What to produce » Beneath this task are records; print exactly the stretch of them from the line with "ATOM 57 O O" through the line with "ATOM 72 C C", both ends included.

::::::

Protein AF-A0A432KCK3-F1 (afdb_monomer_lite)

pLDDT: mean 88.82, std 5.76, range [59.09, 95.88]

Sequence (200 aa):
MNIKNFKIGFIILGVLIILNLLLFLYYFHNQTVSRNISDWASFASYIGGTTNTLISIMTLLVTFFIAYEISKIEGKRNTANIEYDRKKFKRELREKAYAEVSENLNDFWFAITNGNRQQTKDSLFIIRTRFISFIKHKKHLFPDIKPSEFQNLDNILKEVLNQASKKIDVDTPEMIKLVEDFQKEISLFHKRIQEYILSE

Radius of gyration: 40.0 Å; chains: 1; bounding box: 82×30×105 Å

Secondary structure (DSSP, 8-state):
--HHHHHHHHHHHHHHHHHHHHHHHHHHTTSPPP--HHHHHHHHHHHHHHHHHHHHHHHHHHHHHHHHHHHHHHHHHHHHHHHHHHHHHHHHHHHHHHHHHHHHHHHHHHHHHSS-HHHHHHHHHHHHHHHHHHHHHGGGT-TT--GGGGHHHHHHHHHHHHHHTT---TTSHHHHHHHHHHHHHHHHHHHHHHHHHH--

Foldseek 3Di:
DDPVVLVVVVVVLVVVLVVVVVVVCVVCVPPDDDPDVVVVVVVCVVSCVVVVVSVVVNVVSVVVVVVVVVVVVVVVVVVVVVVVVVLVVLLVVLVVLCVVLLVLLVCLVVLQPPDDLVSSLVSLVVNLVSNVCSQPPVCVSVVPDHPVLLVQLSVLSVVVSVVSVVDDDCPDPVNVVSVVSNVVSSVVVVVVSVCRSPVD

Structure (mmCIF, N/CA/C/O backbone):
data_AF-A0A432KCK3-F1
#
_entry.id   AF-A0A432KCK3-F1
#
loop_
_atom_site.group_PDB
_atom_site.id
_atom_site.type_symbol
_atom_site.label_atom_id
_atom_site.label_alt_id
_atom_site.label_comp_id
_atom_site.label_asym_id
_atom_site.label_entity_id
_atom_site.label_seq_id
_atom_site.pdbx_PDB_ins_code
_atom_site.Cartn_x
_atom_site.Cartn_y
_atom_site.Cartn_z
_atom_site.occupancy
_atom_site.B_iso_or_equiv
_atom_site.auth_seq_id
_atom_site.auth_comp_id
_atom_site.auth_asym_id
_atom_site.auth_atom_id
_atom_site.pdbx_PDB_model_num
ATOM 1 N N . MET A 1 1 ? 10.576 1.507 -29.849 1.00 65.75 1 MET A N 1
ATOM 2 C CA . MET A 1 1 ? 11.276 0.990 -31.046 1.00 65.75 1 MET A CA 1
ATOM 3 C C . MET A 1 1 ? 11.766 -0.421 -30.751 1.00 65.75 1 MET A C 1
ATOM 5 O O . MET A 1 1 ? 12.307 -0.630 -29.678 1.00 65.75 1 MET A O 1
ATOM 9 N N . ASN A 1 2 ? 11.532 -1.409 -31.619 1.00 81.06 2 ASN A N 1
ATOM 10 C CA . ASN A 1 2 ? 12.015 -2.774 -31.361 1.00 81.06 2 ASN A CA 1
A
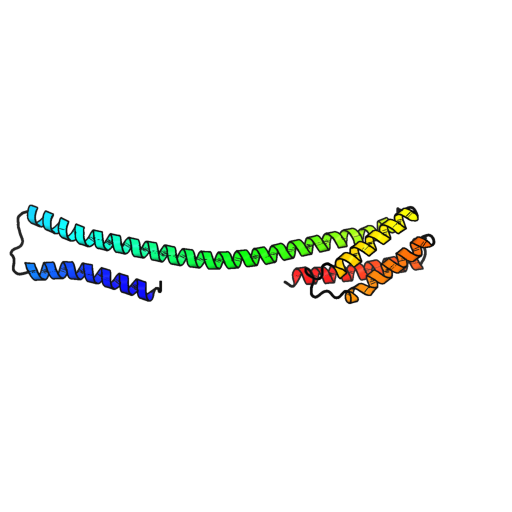TOM 11 C C . ASN A 1 2 ? 13.544 -2.825 -31.538 1.00 81.06 2 ASN A C 1
ATOM 13 O O . ASN A 1 2 ? 14.058 -2.259 -32.505 1.00 81.06 2 ASN A O 1
ATOM 17 N N . ILE A 1 3 ? 14.257 -3.532 -30.655 1.00 84.62 3 ILE A N 1
ATOM 18 C CA . ILE A 1 3 ? 15.711 -3.745 -30.750 1.00 84.62 3 ILE A CA 1
ATOM 19 C C . ILE A 1 3 ? 16.120 -4.299 -32.123 1.00 84.62 3 ILE A C 1
ATOM 21 O O . ILE A 1 3 ? 17.187 -3.972 -32.631 1.00 84.62 3 ILE A O 1
ATOM 25 N N . LYS A 1 4 ? 15.249 -5.094 -32.764 1.00 84.81 4 LYS A N 1
ATOM 26 C CA . LYS A 1 4 ? 15.465 -5.601 -34.127 1.00 84.81 4 LYS A CA 1
ATOM 27 C C . LYS A 1 4 ? 15.536 -4.467 -35.155 1.00 84.81 4 LYS A C 1
ATOM 29 O O . LYS A 1 4 ? 16.465 -4.434 -35.951 1.00 84.81 4 LYS A O 1
ATOM 34 N N . ASN A 1 5 ? 14.618 -3.504 -35.086 1.00 84.12 5 ASN A N 1
ATOM 35 C CA . ASN A 1 5 ? 14.568 -2.373 -36.019 1.00 84.12 5 ASN A CA 1
ATOM 36 C C . ASN A 1 5 ? 15.750 -1.418 -35.798 1.00 84.12 5 ASN A C 1
ATOM 38 O O . ASN A 1 5 ? 16.316 -0.915 -36.762 1.00 84.12 5 ASN A O 1
ATOM 42 N N . PHE A 1 6 ? 16.165 -1.223 -34.540 1.00 84.62 6 PHE A N 1
ATOM 43 C CA . PHE A 1 6 ? 17.365 -0.448 -34.215 1.00 84.62 6 PHE A CA 1
ATOM 44 C C . PHE A 1 6 ? 18.635 -1.093 -34.787 1.00 84.62 6 PHE A C 1
ATOM 46 O O . PHE A 1 6 ? 19.427 -0.420 -35.443 1.00 84.62 6 PHE A O 1
ATOM 53 N N . LYS A 1 7 ? 18.794 -2.413 -34.609 1.00 86.88 7 LYS A N 1
ATOM 54 C CA . LYS A 1 7 ? 19.919 -3.175 -35.175 1.00 86.88 7 LYS A CA 1
ATOM 55 C C . LYS A 1 7 ? 19.970 -3.075 -36.699 1.00 86.88 7 LYS A C 1
ATOM 57 O O . LYS A 1 7 ? 21.044 -2.862 -37.246 1.00 86.88 7 LYS A O 1
ATOM 62 N N . ILE A 1 8 ? 18.824 -3.186 -37.373 1.00 88.31 8 ILE A N 1
ATOM 63 C CA . ILE A 1 8 ? 18.741 -3.044 -38.835 1.00 88.31 8 ILE A CA 1
ATOM 64 C C . ILE A 1 8 ? 19.192 -1.642 -39.268 1.00 88.31 8 ILE A C 1
ATOM 66 O O . ILE A 1 8 ? 20.030 -1.530 -40.158 1.00 88.31 8 ILE A O 1
ATOM 70 N N . GLY A 1 9 ? 18.711 -0.582 -38.608 1.00 86.00 9 GLY A N 1
ATOM 71 C CA . GLY A 1 9 ? 19.139 0.791 -38.904 1.00 86.00 9 GLY A CA 1
ATOM 72 C C . GLY A 1 9 ? 20.643 1.010 -38.707 1.00 86.00 9 GLY A C 1
ATOM 73 O O . GLY A 1 9 ? 21.292 1.643 -39.537 1.00 86.00 9 GLY A O 1
ATOM 74 N N . PHE A 1 10 ? 21.216 0.421 -37.655 1.00 86.81 10 PHE A N 1
ATOM 75 C CA . PHE A 1 10 ? 22.654 0.480 -37.383 1.00 86.81 10 PHE A CA 1
ATOM 76 C C . PHE A 1 10 ? 23.480 -0.231 -38.467 1.00 86.81 10 PHE A C 1
ATOM 78 O O . PHE A 1 10 ? 24.492 0.299 -38.920 1.00 86.81 10 PHE A O 1
ATOM 85 N N . ILE A 1 11 ? 23.024 -1.403 -38.924 1.00 90.19 11 ILE A N 1
ATOM 86 C CA . ILE A 1 11 ? 23.661 -2.147 -40.020 1.00 90.19 11 ILE A CA 1
ATOM 87 C C . ILE A 1 11 ? 23.606 -1.337 -41.319 1.00 90.19 11 ILE A C 1
ATOM 89 O O . ILE A 1 11 ? 24.623 -1.225 -41.997 1.00 90.19 11 ILE A O 1
ATOM 93 N N . ILE A 1 12 ? 22.460 -0.729 -41.646 1.00 90.69 12 ILE A N 1
ATOM 94 C CA . ILE A 1 12 ? 22.310 0.106 -42.848 1.00 90.69 12 ILE A CA 1
ATOM 95 C C . ILE A 1 12 ? 23.300 1.278 -42.822 1.00 90.69 12 ILE A C 1
ATOM 97 O O . ILE A 1 12 ? 23.990 1.510 -43.811 1.00 90.69 12 ILE A O 1
ATOM 101 N N . LEU A 1 13 ? 23.421 1.983 -41.694 1.00 87.50 13 LEU A N 1
ATOM 102 C CA . LEU A 1 13 ? 24.374 3.090 -41.550 1.00 87.50 13 LEU A CA 1
ATOM 103 C C . LEU A 1 13 ? 25.829 2.626 -41.695 1.00 87.50 13 LEU A C 1
ATOM 105 O O . LEU A 1 13 ? 26.601 3.267 -42.404 1.00 87.50 13 LEU A O 1
ATOM 109 N N . GLY A 1 14 ? 26.189 1.482 -41.107 1.00 87.88 14 GLY A N 1
ATOM 110 C CA . GLY A 1 14 ? 27.512 0.882 -41.297 1.00 87.88 14 GLY A CA 1
ATOM 111 C C . GLY A 1 14 ? 27.797 0.523 -42.760 1.00 87.88 14 GLY A C 1
ATOM 112 O O . GLY A 1 14 ? 28.874 0.825 -43.273 1.00 87.88 14 GLY A O 1
ATOM 113 N N . VAL A 1 15 ? 26.814 -0.050 -43.462 1.00 91.00 15 VAL A N 1
ATOM 114 C CA . VAL A 1 15 ? 26.917 -0.360 -44.897 1.00 91.00 15 VAL A CA 1
ATOM 115 C C . VAL A 1 15 ? 27.091 0.910 -45.727 1.00 91.00 15 VAL A C 1
ATOM 117 O O . VAL A 1 15 ? 27.895 0.902 -46.651 1.00 91.00 15 VAL A O 1
ATOM 120 N N . LEU A 1 16 ? 26.410 2.012 -45.395 1.00 88.00 16 LEU A N 1
ATOM 121 C CA . LEU A 1 16 ? 26.565 3.287 -46.105 1.00 88.00 16 LEU A CA 1
ATOM 122 C C . LEU A 1 16 ? 27.978 3.875 -45.964 1.00 88.00 16 LEU A C 1
ATOM 124 O O . LEU A 1 16 ? 28.517 4.385 -46.946 1.00 88.00 16 LEU A O 1
ATOM 128 N N . ILE A 1 17 ? 28.600 3.761 -44.784 1.00 86.94 17 ILE A N 1
ATOM 129 C CA . ILE A 1 17 ? 29.996 4.183 -44.566 1.00 86.94 17 ILE A CA 1
ATOM 130 C C . ILE A 1 17 ? 30.942 3.347 -45.438 1.00 86.94 17 ILE A C 1
ATOM 132 O O . ILE A 1 17 ? 31.771 3.893 -46.167 1.00 86.94 17 ILE A O 1
ATOM 136 N N . ILE A 1 18 ? 30.791 2.020 -45.406 1.00 88.62 18 ILE A N 1
ATOM 137 C CA . ILE A 1 18 ? 31.623 1.101 -46.197 1.00 88.62 18 ILE A CA 1
ATOM 138 C C . ILE A 1 18 ? 31.410 1.334 -47.697 1.00 88.62 18 ILE A C 1
ATOM 140 O O . ILE A 1 18 ? 32.375 1.372 -48.455 1.00 88.62 18 ILE A O 1
ATOM 144 N N . LEU A 1 19 ? 30.167 1.539 -48.133 1.00 88.62 19 LEU A N 1
ATOM 145 C CA . LEU A 1 19 ? 29.832 1.807 -49.529 1.00 88.62 19 LEU A CA 1
ATOM 146 C C . LEU A 1 19 ? 30.483 3.101 -50.024 1.00 88.62 19 LEU A C 1
ATOM 148 O O . LEU A 1 19 ? 30.990 3.127 -51.141 1.00 88.62 19 LEU A O 1
ATOM 152 N N . ASN A 1 20 ? 30.515 4.155 -49.203 1.00 84.69 20 ASN A N 1
ATOM 153 C CA . ASN A 1 20 ? 31.182 5.408 -49.556 1.00 84.69 20 ASN A CA 1
ATOM 154 C C . ASN A 1 20 ? 32.686 5.197 -49.814 1.00 84.69 20 ASN A C 1
ATOM 156 O O . ASN A 1 20 ? 33.214 5.673 -50.820 1.00 84.69 20 ASN A O 1
ATOM
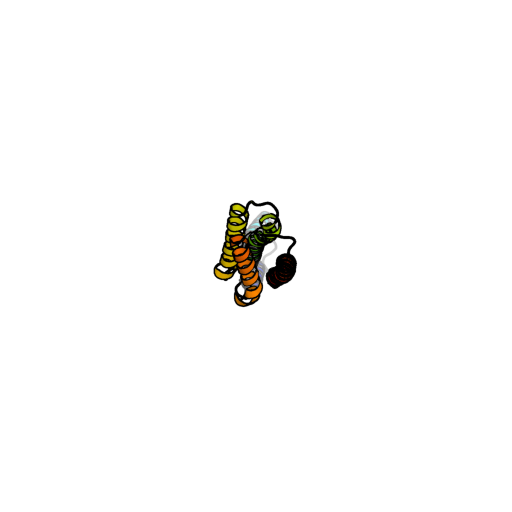 160 N N . LEU A 1 21 ? 33.347 4.403 -48.964 1.00 84.62 21 LEU A N 1
ATOM 161 C CA . LEU A 1 21 ? 34.751 4.017 -49.140 1.00 84.62 21 LEU A CA 1
ATOM 162 C C . LEU A 1 21 ? 34.962 3.139 -50.381 1.00 84.62 21 LEU A C 1
ATOM 164 O O . LEU A 1 21 ? 35.897 3.367 -51.145 1.00 84.62 21 LEU A O 1
ATOM 168 N N . LEU A 1 22 ? 34.087 2.158 -50.616 1.00 88.31 22 LEU A N 1
ATOM 169 C CA . LEU A 1 22 ? 34.173 1.276 -51.783 1.00 88.31 22 LEU A CA 1
ATOM 170 C C . LEU A 1 22 ? 33.948 2.027 -53.098 1.00 88.31 22 LEU A C 1
ATOM
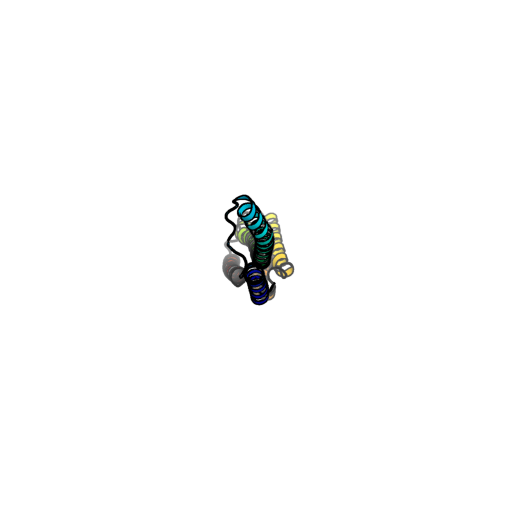 172 O O . LEU A 1 22 ? 34.650 1.755 -54.067 1.00 88.31 22 LEU A O 1
ATOM 176 N N . LEU A 1 23 ? 33.019 2.986 -53.140 1.00 86.56 23 LEU A N 1
ATOM 177 C CA . LEU A 1 23 ? 32.794 3.838 -54.311 1.00 86.56 23 LEU A CA 1
ATOM 178 C C . LEU A 1 23 ? 34.025 4.686 -54.631 1.00 86.56 23 LEU A C 1
ATOM 180 O O . LEU A 1 23 ? 34.400 4.803 -55.797 1.00 86.56 23 LEU A O 1
ATOM 184 N N . PHE A 1 24 ? 34.681 5.230 -53.603 1.00 84.06 24 PHE A N 1
ATOM 185 C CA . PHE A 1 24 ? 35.943 5.939 -53.776 1.00 84.06 24 PHE A CA 1
ATOM 186 C C . PHE A 1 24 ? 37.027 5.013 -54.346 1.00 84.06 24 PHE A C 1
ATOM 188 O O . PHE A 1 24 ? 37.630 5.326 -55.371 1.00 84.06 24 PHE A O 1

::::::

Response to this exercise »
ATOM 57 O O . LYS A 1 7 ? 21.044 -2.862 -37.246 1.00 86.88 7 LYS A O 1
ATOM 62 N N . ILE A 1 8 ? 18.824 -3.186 -37.373 1.00 88.31 8 ILE A N 1
ATOM 63 C CA . ILE A 1 8 ? 18.741 -3.044 -38.835 1.00 88.31 8 ILE A CA 1
ATOM 64 C C . ILE A 1 8 ? 19.192 -1.642 -39.268 1.00 88.31 8 ILE A C 1
ATOM 66 O O . ILE A 1 8 ? 20.030 -1.530 -40.158 1.00 88.31 8 ILE A O 1
ATOM 70 N N . GLY A 1 9 ? 18.711 -0.582 -38.608 1.00 86.00 9 GLY A N 1
ATOM 71 C CA . GLY A 1 9 ? 19.139 0.791 -38.904 1.00 86.00 9 GLY A CA 1
ATOM 72 C C . GLY A 1 9 ? 20.643 1.010 -38.707 1.00 86.00 9 GLY A C 1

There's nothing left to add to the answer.